Draining and storing water due to climate change
The Netherlands is designed for the rapid draining of superfluous rainwater. The dryer summers that result from climate change, however, also call for the storage of water. Wageningen researchers collaborate with water managers to discover what steps may be taken to increase water availability for agriculture and nature. For example: deploying deep-rooted crops, soil life or smart dams and drains. Want to know how the Netherlands can make the change?
“Each region has its particular problems, soil and hydrological circumstances, and its unique nature and agriculture. We design tools: different support systems and tools that can be deployed per individual region.”
‘We have known for a while that climate change means our country will be dryer, while at the same time having to deal with flooding through heavy precipitation. But, now that we have seen three consecutive dry years, it is easier to get attention focused on this issue’, says hydrologist-soil expert Mirjam Hack-ten Broeke.
‘The Netherlands is a delta, we have hardly ever faced water shortages. So, everything is designed to drain superfluous rainwater as fast as possible. This will have to change. We will have to work towards retaining water.’ In addition to drainage, which remains necessary due to extreme precipitation in heavy showers and the regular winter-related water surplus.
‘Collaboration is key in making progress’, says Hack-ten Broeke. To determine what steps are needed, various universities and knowledge institutes, as well as water authorities and provinces, join forces. Following this, they search for solutions in collaboration with land-users such as farmers, businesses and nature managers.
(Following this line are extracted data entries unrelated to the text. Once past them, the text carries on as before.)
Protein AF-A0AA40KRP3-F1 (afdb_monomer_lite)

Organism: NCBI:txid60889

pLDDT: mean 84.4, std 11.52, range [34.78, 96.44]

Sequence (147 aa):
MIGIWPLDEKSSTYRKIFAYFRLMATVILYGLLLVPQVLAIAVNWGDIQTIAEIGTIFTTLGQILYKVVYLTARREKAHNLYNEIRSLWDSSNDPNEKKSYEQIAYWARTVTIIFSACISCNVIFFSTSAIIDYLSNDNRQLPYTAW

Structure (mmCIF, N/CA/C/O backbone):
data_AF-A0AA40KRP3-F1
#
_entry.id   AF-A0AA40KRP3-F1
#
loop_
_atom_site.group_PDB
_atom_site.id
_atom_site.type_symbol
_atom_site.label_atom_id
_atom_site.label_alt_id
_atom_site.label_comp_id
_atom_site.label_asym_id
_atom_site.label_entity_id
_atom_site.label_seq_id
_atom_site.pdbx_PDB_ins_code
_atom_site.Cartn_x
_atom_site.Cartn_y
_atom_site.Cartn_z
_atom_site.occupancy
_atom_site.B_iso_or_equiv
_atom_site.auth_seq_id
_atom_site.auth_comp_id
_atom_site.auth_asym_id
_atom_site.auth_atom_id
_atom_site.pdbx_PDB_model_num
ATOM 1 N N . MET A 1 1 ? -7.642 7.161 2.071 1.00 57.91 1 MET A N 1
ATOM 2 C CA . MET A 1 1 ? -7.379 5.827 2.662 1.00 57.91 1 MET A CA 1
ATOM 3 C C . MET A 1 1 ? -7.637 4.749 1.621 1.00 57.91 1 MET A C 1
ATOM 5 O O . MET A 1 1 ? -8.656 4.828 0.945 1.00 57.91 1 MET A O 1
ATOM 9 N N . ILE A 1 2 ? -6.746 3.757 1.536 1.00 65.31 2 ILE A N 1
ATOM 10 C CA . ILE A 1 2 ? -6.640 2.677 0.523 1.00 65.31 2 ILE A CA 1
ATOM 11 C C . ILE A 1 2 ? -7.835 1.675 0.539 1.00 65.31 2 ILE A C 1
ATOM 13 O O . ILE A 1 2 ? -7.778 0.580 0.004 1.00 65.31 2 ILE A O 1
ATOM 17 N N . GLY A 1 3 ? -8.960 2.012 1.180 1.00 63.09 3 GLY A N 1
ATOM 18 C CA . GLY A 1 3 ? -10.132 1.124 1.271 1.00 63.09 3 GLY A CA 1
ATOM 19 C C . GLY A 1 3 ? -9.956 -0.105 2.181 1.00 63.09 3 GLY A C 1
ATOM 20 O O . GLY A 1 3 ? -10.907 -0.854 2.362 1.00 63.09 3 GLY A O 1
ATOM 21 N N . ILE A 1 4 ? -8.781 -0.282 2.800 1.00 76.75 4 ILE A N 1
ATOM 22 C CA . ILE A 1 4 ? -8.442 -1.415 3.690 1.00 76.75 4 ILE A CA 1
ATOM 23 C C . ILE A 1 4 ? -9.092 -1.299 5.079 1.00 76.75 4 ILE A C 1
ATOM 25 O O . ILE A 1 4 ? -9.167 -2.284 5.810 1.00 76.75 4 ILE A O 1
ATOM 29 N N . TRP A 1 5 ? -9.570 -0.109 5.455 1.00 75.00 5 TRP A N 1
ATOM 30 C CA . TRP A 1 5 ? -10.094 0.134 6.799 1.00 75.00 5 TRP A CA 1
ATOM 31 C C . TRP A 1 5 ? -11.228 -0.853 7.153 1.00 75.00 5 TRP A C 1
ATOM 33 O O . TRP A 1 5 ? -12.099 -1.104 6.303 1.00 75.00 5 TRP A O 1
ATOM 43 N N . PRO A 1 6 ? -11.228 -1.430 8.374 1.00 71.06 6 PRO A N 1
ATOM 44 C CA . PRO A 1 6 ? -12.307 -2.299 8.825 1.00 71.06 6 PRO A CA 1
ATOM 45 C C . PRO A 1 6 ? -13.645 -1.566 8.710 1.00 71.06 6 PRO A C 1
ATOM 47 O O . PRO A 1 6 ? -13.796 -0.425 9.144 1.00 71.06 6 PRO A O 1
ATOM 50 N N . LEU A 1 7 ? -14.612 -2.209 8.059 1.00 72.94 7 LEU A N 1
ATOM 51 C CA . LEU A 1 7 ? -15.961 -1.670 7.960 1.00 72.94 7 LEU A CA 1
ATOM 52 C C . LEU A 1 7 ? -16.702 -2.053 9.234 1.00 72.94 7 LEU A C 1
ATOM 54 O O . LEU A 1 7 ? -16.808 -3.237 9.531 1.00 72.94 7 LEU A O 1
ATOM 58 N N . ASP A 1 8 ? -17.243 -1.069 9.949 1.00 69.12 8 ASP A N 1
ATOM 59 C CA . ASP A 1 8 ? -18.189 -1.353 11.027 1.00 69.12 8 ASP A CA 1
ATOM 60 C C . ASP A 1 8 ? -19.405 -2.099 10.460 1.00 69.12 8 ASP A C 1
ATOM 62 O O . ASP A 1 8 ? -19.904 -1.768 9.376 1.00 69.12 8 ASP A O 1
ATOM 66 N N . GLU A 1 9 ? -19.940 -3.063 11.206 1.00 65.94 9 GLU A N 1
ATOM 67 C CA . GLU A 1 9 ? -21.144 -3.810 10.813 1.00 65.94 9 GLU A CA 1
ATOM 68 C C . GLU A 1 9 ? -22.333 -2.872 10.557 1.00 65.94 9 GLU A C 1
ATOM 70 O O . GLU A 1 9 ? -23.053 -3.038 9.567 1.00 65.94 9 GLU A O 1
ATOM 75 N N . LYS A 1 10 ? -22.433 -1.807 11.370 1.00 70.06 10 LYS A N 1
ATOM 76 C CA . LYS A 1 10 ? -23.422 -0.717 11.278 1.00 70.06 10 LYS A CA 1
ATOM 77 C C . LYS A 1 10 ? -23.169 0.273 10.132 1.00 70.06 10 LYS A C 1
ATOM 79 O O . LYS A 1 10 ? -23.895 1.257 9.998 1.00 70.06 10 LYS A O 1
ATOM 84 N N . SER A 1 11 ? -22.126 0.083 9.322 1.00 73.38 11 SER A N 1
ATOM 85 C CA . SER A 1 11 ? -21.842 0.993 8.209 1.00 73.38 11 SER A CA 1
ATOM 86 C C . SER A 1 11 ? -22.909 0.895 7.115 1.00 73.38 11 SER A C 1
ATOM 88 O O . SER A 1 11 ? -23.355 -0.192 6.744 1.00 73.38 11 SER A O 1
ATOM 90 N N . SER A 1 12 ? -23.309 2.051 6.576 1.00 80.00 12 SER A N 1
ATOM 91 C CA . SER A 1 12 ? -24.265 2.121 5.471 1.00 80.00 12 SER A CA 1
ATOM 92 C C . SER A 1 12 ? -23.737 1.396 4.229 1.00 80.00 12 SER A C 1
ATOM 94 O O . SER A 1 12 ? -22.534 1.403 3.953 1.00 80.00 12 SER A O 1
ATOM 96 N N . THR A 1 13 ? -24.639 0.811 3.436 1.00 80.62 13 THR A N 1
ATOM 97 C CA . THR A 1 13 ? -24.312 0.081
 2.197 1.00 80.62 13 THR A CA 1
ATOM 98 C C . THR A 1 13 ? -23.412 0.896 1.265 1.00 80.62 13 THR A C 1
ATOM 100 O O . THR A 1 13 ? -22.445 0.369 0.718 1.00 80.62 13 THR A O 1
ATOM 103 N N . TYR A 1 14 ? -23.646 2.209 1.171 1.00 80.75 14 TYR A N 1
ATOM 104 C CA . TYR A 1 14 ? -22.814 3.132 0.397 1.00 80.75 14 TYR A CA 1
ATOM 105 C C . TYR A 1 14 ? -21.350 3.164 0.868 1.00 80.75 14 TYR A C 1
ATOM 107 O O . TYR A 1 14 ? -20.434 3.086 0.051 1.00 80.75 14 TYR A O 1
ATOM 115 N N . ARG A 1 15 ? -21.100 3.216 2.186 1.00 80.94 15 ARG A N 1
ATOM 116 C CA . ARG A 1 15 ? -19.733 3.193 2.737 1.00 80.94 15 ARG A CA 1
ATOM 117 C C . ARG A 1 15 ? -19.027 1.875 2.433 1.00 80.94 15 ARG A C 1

Together, they investigate how elevated sandy soils may be adjusted to climate change through the collaborative programmes Lumbricus and KLIMAP. Various methods may be deployed, ranging from technical and hydrological measures such as smart dams, to the use of deep-rooted crops and soil life such as earthworms.
The impact of the dry summers is most keenly felt on the elevated sandy soils of Noord-Brabant, Overijssel, Gelderland and Limburg. The sandy soil does not retain water as well as clay soil. Moreover, the elevated sandy soil is entirely dependent on precipitation for its water supply. In other areas in the Netherlands, rivers and the IJsselmeer also add to the water supply.
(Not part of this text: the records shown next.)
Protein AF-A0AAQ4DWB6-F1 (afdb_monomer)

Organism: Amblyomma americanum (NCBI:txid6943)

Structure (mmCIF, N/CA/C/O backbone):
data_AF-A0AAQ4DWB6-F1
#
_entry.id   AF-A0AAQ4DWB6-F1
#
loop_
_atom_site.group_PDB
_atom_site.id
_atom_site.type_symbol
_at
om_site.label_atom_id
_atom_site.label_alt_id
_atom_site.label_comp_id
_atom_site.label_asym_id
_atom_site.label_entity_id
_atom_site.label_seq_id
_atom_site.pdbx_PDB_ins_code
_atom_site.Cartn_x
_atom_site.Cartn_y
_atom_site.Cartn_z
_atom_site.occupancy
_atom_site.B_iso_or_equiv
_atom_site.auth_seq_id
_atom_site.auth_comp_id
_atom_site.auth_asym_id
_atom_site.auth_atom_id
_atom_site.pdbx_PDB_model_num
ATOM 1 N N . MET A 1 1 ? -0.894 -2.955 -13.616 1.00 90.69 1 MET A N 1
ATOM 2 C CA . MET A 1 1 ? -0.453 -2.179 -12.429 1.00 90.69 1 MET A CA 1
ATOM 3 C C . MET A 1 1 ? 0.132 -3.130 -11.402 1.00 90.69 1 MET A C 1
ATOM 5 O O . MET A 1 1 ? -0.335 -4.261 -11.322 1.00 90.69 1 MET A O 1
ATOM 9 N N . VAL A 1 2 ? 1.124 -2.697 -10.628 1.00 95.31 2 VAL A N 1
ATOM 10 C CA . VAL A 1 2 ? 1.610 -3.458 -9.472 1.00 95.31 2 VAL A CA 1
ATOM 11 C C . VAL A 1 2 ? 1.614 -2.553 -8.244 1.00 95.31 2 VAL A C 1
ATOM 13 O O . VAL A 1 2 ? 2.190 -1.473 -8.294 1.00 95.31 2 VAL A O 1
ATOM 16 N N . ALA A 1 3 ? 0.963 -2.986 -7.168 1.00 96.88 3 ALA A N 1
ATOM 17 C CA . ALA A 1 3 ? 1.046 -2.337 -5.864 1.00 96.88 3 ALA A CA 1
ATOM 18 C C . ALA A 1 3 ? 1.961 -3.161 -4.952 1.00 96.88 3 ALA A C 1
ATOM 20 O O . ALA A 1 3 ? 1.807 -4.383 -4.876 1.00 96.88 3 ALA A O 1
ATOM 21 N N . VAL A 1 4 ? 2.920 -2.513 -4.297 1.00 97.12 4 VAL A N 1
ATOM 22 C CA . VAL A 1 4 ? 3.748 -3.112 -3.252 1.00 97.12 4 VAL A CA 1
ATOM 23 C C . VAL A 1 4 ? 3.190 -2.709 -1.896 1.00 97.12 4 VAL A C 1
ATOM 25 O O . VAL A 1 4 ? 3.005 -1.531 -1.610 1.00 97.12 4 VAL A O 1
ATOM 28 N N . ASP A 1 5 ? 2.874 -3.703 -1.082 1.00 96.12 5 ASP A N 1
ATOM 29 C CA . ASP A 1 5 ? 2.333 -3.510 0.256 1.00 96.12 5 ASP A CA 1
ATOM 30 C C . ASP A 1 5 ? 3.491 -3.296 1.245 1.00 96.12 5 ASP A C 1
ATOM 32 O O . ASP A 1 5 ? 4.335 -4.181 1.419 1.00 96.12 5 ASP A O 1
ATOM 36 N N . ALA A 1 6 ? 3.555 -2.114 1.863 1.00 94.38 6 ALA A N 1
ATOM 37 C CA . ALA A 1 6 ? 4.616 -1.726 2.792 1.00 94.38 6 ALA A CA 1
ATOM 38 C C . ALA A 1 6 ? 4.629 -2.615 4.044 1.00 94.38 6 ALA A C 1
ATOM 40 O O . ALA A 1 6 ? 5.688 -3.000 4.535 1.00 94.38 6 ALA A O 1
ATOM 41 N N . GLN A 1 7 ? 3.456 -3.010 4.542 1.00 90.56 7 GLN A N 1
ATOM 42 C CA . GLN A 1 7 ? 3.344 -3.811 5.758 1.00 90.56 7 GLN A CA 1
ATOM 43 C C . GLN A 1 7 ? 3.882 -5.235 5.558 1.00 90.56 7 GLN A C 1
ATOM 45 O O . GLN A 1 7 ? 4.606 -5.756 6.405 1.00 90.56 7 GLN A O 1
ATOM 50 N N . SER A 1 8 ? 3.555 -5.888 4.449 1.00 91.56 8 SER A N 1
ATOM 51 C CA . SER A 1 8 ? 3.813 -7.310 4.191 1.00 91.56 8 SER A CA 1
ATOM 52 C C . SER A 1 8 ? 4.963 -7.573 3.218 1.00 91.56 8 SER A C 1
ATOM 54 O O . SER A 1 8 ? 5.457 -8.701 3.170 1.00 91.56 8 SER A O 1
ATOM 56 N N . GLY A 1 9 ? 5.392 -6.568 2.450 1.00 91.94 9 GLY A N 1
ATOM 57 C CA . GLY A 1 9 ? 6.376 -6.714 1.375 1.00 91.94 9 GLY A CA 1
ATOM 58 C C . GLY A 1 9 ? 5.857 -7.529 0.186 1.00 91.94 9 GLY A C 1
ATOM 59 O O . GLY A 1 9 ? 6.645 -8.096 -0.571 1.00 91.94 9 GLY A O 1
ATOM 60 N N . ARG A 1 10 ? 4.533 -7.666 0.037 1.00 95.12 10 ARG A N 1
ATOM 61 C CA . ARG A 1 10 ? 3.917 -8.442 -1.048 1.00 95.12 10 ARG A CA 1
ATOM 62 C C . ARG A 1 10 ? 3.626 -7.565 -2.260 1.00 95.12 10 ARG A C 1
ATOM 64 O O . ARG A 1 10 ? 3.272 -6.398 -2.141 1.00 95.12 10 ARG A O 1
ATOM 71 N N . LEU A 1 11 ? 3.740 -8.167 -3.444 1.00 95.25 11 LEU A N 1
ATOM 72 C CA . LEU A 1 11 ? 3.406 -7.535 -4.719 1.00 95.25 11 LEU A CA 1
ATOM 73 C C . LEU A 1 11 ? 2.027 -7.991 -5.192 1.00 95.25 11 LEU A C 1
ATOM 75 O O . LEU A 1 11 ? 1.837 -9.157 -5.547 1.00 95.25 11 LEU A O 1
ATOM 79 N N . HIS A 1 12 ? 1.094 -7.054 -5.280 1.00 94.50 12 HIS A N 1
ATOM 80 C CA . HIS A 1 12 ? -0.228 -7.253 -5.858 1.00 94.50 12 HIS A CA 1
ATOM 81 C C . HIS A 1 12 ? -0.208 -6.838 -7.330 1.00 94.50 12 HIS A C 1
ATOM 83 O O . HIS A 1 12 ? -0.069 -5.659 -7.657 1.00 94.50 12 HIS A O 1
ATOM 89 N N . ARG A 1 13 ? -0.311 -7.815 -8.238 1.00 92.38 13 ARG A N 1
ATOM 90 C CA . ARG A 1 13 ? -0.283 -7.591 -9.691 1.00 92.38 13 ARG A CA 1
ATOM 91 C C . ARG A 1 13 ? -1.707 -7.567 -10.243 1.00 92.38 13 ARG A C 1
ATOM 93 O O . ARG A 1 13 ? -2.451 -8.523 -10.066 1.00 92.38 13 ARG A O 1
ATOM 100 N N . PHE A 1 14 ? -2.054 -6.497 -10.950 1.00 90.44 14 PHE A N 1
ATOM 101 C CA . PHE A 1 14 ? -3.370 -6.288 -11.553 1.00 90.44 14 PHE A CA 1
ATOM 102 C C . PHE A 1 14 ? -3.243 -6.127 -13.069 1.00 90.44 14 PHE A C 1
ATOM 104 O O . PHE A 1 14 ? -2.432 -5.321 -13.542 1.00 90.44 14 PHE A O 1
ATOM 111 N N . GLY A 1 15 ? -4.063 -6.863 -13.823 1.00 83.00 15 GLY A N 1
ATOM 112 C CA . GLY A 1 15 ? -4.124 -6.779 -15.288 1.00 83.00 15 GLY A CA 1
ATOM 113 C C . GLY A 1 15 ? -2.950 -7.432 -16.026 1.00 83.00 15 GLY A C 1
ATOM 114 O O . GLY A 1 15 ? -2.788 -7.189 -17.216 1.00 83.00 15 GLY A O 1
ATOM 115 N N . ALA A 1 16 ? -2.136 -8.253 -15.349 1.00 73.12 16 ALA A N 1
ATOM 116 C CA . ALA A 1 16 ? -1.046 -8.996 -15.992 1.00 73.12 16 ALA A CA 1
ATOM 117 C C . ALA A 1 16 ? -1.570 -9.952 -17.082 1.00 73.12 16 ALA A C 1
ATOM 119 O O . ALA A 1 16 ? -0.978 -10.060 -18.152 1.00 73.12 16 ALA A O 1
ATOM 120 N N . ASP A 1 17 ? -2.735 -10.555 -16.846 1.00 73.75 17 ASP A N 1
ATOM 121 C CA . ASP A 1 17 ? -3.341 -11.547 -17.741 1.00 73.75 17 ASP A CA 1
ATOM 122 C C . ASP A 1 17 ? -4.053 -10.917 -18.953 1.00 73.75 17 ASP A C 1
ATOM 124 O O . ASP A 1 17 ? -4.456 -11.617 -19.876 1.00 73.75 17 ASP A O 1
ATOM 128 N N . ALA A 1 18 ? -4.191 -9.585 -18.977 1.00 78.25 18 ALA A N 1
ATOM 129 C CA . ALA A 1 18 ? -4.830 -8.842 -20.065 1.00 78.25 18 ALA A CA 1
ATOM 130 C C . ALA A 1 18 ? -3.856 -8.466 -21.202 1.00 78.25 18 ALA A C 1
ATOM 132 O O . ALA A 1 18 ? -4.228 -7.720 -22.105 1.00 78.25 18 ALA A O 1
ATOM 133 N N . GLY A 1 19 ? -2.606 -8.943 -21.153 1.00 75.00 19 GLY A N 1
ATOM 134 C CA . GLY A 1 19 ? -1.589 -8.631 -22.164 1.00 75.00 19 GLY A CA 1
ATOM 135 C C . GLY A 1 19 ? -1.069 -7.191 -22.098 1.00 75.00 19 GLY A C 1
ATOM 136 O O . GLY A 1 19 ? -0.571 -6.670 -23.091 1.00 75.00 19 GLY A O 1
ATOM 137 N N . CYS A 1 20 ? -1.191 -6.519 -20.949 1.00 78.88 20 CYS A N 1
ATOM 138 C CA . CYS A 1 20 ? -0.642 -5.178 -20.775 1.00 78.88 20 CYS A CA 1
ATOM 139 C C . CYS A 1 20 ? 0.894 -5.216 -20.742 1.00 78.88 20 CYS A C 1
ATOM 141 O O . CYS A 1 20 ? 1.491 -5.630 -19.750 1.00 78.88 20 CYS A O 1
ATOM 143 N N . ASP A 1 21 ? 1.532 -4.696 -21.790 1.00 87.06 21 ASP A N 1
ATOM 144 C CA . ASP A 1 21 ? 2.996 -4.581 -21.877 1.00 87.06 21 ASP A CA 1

‘The way rural areas are designed will have to change, and agriculture must follow.’ If you retain more water in the winter, this leads to wet circumstances in the spring. This is something farmers are not accustomed to, as they generally require dryer conditions for ploughing and fertilising. ‘We believe they will eventually benefit from retaining water for the dry summers, but the entire agricultural system will have to adapt to wetter springs. Something easier said than done.’
The researchers, water authorities, governments, agricultural and other businesses collectively consider the transition towards a climate-proof layout. ‘We discuss what the area should look like in the future, and what is needed to reach that goal. These discussions are repeated as new insights arise, and new plans and agreements are reached. This discussion going back and forth between the present and the future is a dynamic process. It is not a roadmap to get from A to B, but rather development paths that support policies as they are developed.’
KLIMAP’s predecessor is the Lumbricus programme, Latin for earthworm. This programme is now drawing to a close but will continue in KLIMAP. Both are multidisciplinary projects that scrutinise soil management, water balance, nature and governance. In addition to soil experts and agriculture experts, governance experts are also involved.
Much has already been learned about the instruments and tools that researchers, water authorities and policy-makers have at their disposal. ‘These have also been improved. For example, in the models that calculate the impact changes in water management or climate have on agricultural yields and nature. Insight into these effects is essential for water management.’
“Participative monitoring” is also part of Lumbricus. This means that the farmers concerned conduct their own measurements of, for example, water levels on their land, and share this information with each other and with the researchers. ‘This fosters an understanding of the issues faced by the water authorities.’
Based on these findings and weather models, farmers can decide how much water to drain or retain, says Hack-ten Broeke. ‘We aim to have farmers operate the smart dams and climate-adaptive drainage or sub-irrigation systems themselves. These new techniques are under development by project partners KWR and en KnowH2O.’
Once new measures are implemented, monitoring how they develop is crucial. ‘Do the measures lead to the desired results and how may a solution in one location be scaled up to span the entire region?’, says Hack-ten Broeke. She stresses that each region faces its own particular problems, soil and hydrological circumstances, and its unique nature and agriculture. ‘In KLIMAP, we design tools: different support systems and tools that can be deployed. But there is never a universally applicable blueprint.’
Subsidence and salination
Even the lower regions in the north and west of our country are increasingly impacted by drought. Thus, researchers and water managers plan to launch a project similar to KLIMAP, focused on the lower-laying areas that face issues such as subsidence and salination in addition to flooding and drought. ‘There too, multiple research institutes and local governments will work towards a future-proof perspective for the short-term and the long-term.’